=== Begin Enclosure ===
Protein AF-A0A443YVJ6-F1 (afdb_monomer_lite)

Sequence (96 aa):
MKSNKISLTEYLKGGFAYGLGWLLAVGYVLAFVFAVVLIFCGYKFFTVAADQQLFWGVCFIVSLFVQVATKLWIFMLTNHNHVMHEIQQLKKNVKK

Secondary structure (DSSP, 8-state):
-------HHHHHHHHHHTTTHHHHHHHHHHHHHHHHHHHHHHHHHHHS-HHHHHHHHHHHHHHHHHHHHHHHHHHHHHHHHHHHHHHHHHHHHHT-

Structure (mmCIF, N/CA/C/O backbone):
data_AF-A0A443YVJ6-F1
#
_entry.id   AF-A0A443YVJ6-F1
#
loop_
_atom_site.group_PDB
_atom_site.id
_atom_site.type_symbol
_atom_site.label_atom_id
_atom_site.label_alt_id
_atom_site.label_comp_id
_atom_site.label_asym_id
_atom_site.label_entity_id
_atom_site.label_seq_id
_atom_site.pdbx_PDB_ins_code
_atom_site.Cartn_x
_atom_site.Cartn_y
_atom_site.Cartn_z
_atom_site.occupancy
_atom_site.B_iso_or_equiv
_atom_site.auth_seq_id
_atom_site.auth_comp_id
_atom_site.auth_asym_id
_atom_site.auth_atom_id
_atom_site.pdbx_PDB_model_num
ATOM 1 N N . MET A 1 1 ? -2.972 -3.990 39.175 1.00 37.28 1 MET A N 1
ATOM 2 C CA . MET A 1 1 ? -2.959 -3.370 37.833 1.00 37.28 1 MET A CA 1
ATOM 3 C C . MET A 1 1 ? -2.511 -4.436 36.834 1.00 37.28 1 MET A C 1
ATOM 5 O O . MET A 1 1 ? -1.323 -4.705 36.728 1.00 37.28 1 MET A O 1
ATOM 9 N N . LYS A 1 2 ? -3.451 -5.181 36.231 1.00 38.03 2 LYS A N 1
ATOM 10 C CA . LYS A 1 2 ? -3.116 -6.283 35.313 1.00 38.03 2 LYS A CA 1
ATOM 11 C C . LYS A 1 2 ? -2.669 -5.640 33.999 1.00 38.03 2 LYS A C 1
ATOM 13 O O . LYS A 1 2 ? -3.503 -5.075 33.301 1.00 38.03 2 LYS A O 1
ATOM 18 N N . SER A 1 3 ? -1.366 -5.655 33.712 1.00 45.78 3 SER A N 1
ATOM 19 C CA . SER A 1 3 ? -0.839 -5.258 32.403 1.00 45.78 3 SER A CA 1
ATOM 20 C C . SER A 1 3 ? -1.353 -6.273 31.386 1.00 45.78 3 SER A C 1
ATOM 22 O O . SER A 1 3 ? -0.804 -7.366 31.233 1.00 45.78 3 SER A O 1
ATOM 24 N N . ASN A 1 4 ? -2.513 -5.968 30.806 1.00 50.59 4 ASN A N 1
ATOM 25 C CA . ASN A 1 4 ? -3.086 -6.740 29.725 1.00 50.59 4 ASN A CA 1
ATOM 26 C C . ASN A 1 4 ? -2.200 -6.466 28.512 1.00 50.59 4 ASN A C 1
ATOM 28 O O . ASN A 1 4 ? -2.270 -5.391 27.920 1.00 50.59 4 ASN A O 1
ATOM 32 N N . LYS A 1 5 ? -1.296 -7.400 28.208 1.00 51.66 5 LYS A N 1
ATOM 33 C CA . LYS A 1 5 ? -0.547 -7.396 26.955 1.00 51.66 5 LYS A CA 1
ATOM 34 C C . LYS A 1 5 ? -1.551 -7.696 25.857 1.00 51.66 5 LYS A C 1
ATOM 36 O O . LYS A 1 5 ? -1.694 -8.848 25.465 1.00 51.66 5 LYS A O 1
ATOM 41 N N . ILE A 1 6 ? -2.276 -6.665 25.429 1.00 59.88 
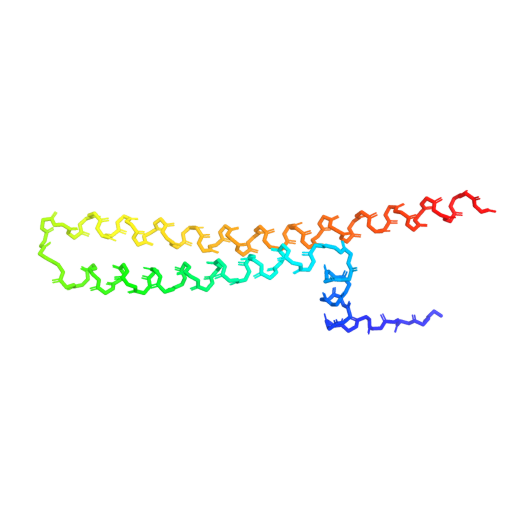6 ILE A N 1
ATOM 42 C CA . ILE A 1 6 ? -3.177 -6.751 24.291 1.00 59.88 6 ILE A CA 1
ATOM 43 C C . ILE A 1 6 ? -2.294 -7.219 23.134 1.00 59.88 6 ILE A C 1
ATOM 45 O O . ILE A 1 6 ? -1.356 -6.534 22.713 1.00 59.88 6 ILE A O 1
ATOM 49 N N . SER A 1 7 ? -2.518 -8.460 22.718 1.00 65.06 7 SER A N 1
ATOM 50 C CA . SER A 1 7 ? -1.705 -9.096 21.692 1.00 65.06 7 SER A CA 1
ATOM 51 C C . SER A 1 7 ? -1.867 -8.310 20.392 1.00 65.06 7 SER A C 1
ATOM 53 O O . SER A 1 7 ? -2.957 -7.816 20.104 1.00 65.06 7 SER A O 1
ATOM 55 N N . LEU A 1 8 ? -0.822 -8.217 19.566 1.00 61.84 8 LEU A N 1
ATOM 56 C CA . LEU A 1 8 ? -0.919 -7.614 18.226 1.00 61.84 8 LEU A CA 1
ATOM 57 C C . LEU A 1 8 ? -2.101 -8.196 17.439 1.00 61.84 8 LEU A C 1
ATOM 59 O O . LEU A 1 8 ? -2.809 -7.480 16.738 1.00 61.84 8 LEU A O 1
ATOM 63 N N . THR A 1 9 ? -2.367 -9.487 17.628 1.00 66.50 9 THR A N 1
ATOM 64 C CA . THR A 1 9 ? -3.533 -10.164 17.065 1.00 66.50 9 THR A CA 1
ATOM 65 C C . THR A 1 9 ? -4.864 -9.680 17.639 1.00 66.50 9 THR A C 1
ATOM 67 O O . THR A 1 9 ? -5.820 -9.600 16.880 1.00 66.50 9 THR A O 1
ATOM 70 N N . GLU A 1 10 ? -4.959 -9.308 18.918 1.00 63.59 10 GLU A N 1
ATOM 71 C CA . GLU A 1 10 ? -6.164 -8.686 19.492 1.00 63.59 10 GLU A CA 1
ATOM 72 C C . GLU A 1 10 ? -6.365 -7.247 19.009 1.00 63.59 10 GLU A C 1
ATOM 74 O O . GLU A 1 10 ? -7.495 -6.881 18.696 1.00 63.59 10 GLU A O 1
ATOM 79 N N . TYR A 1 11 ? -5.295 -6.456 18.866 1.00 63.75 11 TYR A N 1
ATOM 80 C CA . TYR A 1 11 ? -5.369 -5.124 18.246 1.00 63.75 11 TYR A CA 1
ATOM 81 C C . TYR A 1 11 ? -5.872 -5.207 16.803 1.00 63.75 11 TYR A C 1
ATOM 83 O O . TYR A 1 11 ? -6.799 -4.493 16.415 1.00 63.75 11 TYR A O 1
ATOM 91 N N . LEU A 1 12 ? -5.293 -6.116 16.015 1.00 62.94 12 LEU A N 1
ATOM 92 C CA . LEU A 1 12 ? -5.700 -6.349 14.632 1.00 62.94 12 LEU A CA 1
ATOM 93 C C . LEU A 1 12 ? -7.142 -6.862 14.564 1.00 62.94 12 LEU A C 1
ATOM 95 O O . LEU A 1 12 ? -7.944 -6.349 13.788 1.00 62.94 12 LEU A O 1
ATOM 99 N N . LYS A 1 13 ? -7.516 -7.814 15.425 1.00 63.50 13 LYS A N 1
ATOM 100 C CA . LYS A 1 13 ? -8.883 -8.349 15.491 1.00 63.50 13 LYS A CA 1
ATOM 101 C C . LYS A 1 13 ? -9.894 -7.285 15.931 1.00 63.50 13 LYS A C 1
ATOM 103 O O . LYS A 1 13 ? -11.005 -7.277 15.412 1.00 63.50 13 LYS A O 1
ATOM 108 N N . GLY A 1 14 ? -9.502 -6.351 16.799 1.00 61.31 14 GLY A N 1
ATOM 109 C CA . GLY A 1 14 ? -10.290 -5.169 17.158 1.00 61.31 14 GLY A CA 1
=== End Enclosure ===
All lines from the one containing "ATOM 92 C CA" to the end of the records, both ends included, should be printed exactly and on their own.

ATOM 92 C CA . LEU A 1 12 ? -5.700 -6.349 14.632 1.00 62.94 12 LEU A CA 1
ATOM 93 C C . LEU A 1 12 ? -7.142 -6.862 14.564 1.00 62.94 12 LEU A C 1
ATOM 95 O O . LEU A 1 12 ? -7.944 -6.349 13.788 1.00 62.94 12 LEU A O 1
ATOM 99 N N . LYS A 1 13 ? -7.516 -7.814 15.425 1.00 63.50 13 LYS A N 1
ATOM 100 C CA . LYS A 1 13 ? -8.883 -8.349 15.491 1.00 63.50 13 LYS A CA 1
ATOM 101 C C . LYS A 1 13 ? -9.894 -7.285 15.931 1.00 63.50 13 LYS A C 1
ATOM 103 O O . LYS A 1 13 ? -11.005 -7.277 15.412 1.00 63.50 13 LYS A O 1
ATOM 108 N N . GLY A 1 14 ? -9.502 -6.351 16.799 1.00 61.31 14 GLY A N 1
ATOM 109 C CA . GLY A 1 14 ? -10.290 -5.169 17.158 1.00 61.31 14 GLY A CA 1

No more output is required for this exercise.